=== Section Start ===
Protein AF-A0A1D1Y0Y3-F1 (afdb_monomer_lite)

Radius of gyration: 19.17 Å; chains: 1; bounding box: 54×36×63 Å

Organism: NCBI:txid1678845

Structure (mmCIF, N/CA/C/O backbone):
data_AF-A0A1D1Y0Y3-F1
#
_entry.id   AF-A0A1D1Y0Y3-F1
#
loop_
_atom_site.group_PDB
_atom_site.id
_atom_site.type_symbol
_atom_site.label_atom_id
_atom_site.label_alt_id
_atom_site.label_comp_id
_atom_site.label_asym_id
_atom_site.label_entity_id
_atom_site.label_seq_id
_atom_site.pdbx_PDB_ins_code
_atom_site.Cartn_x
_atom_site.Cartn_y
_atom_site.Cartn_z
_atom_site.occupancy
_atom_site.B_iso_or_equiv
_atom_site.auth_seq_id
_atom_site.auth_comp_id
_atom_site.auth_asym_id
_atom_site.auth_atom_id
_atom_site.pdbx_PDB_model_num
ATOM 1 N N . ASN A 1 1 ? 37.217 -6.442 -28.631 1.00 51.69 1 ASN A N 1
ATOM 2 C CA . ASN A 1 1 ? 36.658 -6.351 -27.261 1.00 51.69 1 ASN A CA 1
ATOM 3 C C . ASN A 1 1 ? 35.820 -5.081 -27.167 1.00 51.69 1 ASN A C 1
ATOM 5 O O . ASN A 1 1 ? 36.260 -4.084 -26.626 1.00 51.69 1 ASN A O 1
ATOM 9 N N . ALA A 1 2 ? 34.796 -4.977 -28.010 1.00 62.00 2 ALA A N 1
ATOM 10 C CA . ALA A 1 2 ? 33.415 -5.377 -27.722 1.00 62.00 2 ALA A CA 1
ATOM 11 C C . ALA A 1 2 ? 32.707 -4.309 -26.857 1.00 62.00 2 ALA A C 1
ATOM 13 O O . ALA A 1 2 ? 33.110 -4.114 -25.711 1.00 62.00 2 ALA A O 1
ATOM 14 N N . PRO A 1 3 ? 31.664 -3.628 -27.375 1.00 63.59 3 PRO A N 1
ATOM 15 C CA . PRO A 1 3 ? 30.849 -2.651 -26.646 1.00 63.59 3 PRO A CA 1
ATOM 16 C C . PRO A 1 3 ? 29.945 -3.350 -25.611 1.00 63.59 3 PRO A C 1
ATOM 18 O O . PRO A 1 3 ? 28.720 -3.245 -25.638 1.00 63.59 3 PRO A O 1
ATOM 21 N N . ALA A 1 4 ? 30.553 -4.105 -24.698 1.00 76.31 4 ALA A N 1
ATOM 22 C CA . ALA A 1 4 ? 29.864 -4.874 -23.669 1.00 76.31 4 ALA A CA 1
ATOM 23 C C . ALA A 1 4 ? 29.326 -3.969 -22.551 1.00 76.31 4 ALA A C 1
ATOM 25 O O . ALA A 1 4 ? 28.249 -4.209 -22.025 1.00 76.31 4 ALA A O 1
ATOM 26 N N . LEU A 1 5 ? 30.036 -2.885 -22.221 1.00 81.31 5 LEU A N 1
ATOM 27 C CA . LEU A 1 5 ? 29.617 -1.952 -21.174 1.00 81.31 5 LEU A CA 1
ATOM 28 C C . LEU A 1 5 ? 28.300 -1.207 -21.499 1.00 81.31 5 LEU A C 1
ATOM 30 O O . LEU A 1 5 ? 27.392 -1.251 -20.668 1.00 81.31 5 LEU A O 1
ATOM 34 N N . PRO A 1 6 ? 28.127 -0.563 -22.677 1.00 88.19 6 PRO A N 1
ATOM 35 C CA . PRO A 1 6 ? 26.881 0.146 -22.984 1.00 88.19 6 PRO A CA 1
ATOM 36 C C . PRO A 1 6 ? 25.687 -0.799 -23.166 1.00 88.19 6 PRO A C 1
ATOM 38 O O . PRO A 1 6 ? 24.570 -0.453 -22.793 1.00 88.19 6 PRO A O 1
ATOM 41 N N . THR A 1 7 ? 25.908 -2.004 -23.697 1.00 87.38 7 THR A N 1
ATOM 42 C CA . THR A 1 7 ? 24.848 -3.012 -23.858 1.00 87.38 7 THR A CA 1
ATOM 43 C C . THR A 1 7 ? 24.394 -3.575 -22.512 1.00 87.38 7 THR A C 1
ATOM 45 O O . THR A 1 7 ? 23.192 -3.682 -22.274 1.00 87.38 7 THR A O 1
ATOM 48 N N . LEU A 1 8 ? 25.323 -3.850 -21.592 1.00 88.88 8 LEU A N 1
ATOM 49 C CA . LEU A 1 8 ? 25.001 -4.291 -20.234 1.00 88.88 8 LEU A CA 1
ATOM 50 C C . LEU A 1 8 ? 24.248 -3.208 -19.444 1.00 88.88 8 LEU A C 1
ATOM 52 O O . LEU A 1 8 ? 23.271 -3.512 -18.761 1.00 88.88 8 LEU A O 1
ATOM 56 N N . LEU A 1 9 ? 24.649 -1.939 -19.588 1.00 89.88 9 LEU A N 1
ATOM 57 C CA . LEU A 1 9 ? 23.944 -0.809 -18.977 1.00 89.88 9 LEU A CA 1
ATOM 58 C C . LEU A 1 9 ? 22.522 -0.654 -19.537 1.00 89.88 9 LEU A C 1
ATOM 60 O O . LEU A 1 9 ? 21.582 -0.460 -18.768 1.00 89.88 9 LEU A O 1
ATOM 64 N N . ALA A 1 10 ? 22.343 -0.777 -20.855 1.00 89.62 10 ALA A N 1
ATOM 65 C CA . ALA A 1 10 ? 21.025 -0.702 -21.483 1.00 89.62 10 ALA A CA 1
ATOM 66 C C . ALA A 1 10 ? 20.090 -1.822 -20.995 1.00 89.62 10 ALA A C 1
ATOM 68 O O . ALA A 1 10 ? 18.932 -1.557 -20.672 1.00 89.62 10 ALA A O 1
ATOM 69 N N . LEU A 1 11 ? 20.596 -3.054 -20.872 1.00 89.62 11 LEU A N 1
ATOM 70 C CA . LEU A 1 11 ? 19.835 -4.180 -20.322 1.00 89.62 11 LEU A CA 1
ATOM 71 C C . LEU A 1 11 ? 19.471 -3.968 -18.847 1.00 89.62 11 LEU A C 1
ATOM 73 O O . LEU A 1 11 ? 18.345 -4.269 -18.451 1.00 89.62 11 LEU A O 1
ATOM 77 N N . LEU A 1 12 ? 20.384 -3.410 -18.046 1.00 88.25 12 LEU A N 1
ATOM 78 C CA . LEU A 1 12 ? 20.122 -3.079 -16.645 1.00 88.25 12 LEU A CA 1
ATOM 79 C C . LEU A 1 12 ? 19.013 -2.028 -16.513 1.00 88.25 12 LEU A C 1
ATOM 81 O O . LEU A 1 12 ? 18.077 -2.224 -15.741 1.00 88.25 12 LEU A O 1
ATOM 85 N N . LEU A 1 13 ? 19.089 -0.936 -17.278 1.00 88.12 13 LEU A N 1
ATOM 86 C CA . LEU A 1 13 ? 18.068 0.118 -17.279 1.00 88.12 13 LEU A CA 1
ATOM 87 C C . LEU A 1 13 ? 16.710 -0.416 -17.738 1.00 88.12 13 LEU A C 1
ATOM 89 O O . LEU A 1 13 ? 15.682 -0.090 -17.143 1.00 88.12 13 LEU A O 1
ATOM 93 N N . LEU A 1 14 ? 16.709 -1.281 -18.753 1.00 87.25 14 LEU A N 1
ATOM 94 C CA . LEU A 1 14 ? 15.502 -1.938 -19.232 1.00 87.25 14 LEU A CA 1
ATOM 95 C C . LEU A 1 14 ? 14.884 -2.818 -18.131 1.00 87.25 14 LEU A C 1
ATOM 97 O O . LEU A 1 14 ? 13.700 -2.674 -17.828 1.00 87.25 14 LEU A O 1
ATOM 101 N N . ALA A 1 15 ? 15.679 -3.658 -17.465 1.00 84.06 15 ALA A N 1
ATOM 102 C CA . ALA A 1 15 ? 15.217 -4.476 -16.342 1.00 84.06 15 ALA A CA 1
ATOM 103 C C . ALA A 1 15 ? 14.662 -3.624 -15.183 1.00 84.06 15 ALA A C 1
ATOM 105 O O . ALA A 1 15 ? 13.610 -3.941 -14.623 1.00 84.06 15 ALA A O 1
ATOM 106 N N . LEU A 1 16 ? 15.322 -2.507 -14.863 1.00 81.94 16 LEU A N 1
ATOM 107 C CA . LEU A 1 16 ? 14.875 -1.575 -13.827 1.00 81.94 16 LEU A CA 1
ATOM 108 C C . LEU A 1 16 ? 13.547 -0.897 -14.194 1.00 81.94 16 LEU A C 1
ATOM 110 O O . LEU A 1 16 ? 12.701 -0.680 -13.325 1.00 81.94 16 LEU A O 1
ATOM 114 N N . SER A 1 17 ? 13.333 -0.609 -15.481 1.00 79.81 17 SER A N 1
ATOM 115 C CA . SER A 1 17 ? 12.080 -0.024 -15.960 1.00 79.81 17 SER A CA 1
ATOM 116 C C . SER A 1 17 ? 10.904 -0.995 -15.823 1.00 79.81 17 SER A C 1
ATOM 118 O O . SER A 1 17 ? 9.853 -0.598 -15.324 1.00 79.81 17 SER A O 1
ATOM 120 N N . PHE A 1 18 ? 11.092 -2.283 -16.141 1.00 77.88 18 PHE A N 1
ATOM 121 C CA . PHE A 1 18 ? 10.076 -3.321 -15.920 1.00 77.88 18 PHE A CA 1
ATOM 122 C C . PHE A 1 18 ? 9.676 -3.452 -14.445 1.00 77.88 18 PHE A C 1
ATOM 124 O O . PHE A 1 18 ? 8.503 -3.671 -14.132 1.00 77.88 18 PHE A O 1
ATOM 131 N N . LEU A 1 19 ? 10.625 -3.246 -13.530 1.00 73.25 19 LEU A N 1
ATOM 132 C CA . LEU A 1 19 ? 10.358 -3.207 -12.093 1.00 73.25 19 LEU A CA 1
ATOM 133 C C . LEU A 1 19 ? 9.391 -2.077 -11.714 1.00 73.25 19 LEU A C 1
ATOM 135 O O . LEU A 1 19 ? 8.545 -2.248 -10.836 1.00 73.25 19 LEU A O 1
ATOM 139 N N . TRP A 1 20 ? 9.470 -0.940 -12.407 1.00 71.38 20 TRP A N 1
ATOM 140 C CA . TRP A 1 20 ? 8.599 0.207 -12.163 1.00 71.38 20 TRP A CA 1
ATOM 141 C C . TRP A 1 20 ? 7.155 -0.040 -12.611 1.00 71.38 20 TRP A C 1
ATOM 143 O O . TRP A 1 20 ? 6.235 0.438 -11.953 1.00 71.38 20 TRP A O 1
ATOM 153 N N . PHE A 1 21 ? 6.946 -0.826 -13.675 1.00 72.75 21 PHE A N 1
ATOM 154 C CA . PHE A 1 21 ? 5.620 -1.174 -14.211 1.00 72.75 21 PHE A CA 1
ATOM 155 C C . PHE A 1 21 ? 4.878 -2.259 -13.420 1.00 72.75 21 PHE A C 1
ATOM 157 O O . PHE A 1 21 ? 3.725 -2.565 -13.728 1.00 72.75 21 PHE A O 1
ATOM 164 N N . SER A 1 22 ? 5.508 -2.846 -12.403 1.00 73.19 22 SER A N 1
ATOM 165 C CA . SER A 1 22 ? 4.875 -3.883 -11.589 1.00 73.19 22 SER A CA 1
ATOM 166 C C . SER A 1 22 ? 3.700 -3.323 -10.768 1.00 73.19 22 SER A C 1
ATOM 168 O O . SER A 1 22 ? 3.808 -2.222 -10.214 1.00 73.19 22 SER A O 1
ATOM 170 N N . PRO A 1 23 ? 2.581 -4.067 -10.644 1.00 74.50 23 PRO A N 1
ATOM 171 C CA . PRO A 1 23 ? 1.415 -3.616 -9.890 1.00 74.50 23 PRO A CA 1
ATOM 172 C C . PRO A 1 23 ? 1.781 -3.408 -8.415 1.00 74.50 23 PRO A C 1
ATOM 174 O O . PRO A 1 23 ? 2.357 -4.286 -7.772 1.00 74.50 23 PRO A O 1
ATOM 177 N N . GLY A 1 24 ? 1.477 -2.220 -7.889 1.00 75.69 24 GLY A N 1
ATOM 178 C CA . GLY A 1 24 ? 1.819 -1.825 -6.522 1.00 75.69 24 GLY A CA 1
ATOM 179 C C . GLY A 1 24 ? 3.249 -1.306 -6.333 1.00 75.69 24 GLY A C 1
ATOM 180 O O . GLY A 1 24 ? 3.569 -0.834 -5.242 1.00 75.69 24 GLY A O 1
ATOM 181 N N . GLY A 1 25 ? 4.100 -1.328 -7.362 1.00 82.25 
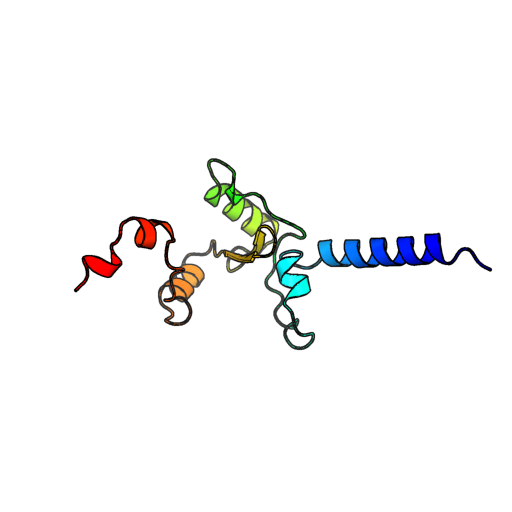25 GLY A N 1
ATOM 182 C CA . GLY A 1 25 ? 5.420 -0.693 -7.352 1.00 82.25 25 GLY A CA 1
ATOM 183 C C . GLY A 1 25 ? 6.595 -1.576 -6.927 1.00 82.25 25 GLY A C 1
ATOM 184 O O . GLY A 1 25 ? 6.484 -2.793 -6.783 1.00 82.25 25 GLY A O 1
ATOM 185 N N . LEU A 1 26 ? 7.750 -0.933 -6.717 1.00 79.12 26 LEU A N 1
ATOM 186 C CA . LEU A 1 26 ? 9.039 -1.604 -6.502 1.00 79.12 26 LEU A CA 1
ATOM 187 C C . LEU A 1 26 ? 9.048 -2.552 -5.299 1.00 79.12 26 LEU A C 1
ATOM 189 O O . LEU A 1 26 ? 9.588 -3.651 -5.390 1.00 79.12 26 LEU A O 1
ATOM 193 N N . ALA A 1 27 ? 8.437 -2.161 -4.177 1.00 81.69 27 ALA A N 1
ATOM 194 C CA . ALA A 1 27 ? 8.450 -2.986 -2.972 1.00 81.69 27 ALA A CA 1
=== Section End ===
Retype exactly the span of lines from the one with "ATOM 13 O O" through the one with "ATOM 18 O O"; include both ends and omit the rest of the material.

ATOM 13 O O . ALA A 1 2 ? 33.110 -4.114 -25.711 1.00 62.00 2 ALA A O 1
ATOM 14 N N . PRO A 1 3 ? 31.664 -3.628 -27.375 1.00 63.59 3 PRO A N 1
ATOM 15 C CA . PRO A 1 3 ? 30.849 -2.651 -26.646 1.00 63.59 3 PRO A CA 1
ATOM 16 C C . PRO A 1 3 ? 29.945 -3.350 -25.611 1.00 63.59 3 PRO A C 1
ATOM 18 O O . PRO A 1 3 ? 28.720 -3.245 -25.638 1.00 63.59 3 PRO A O 1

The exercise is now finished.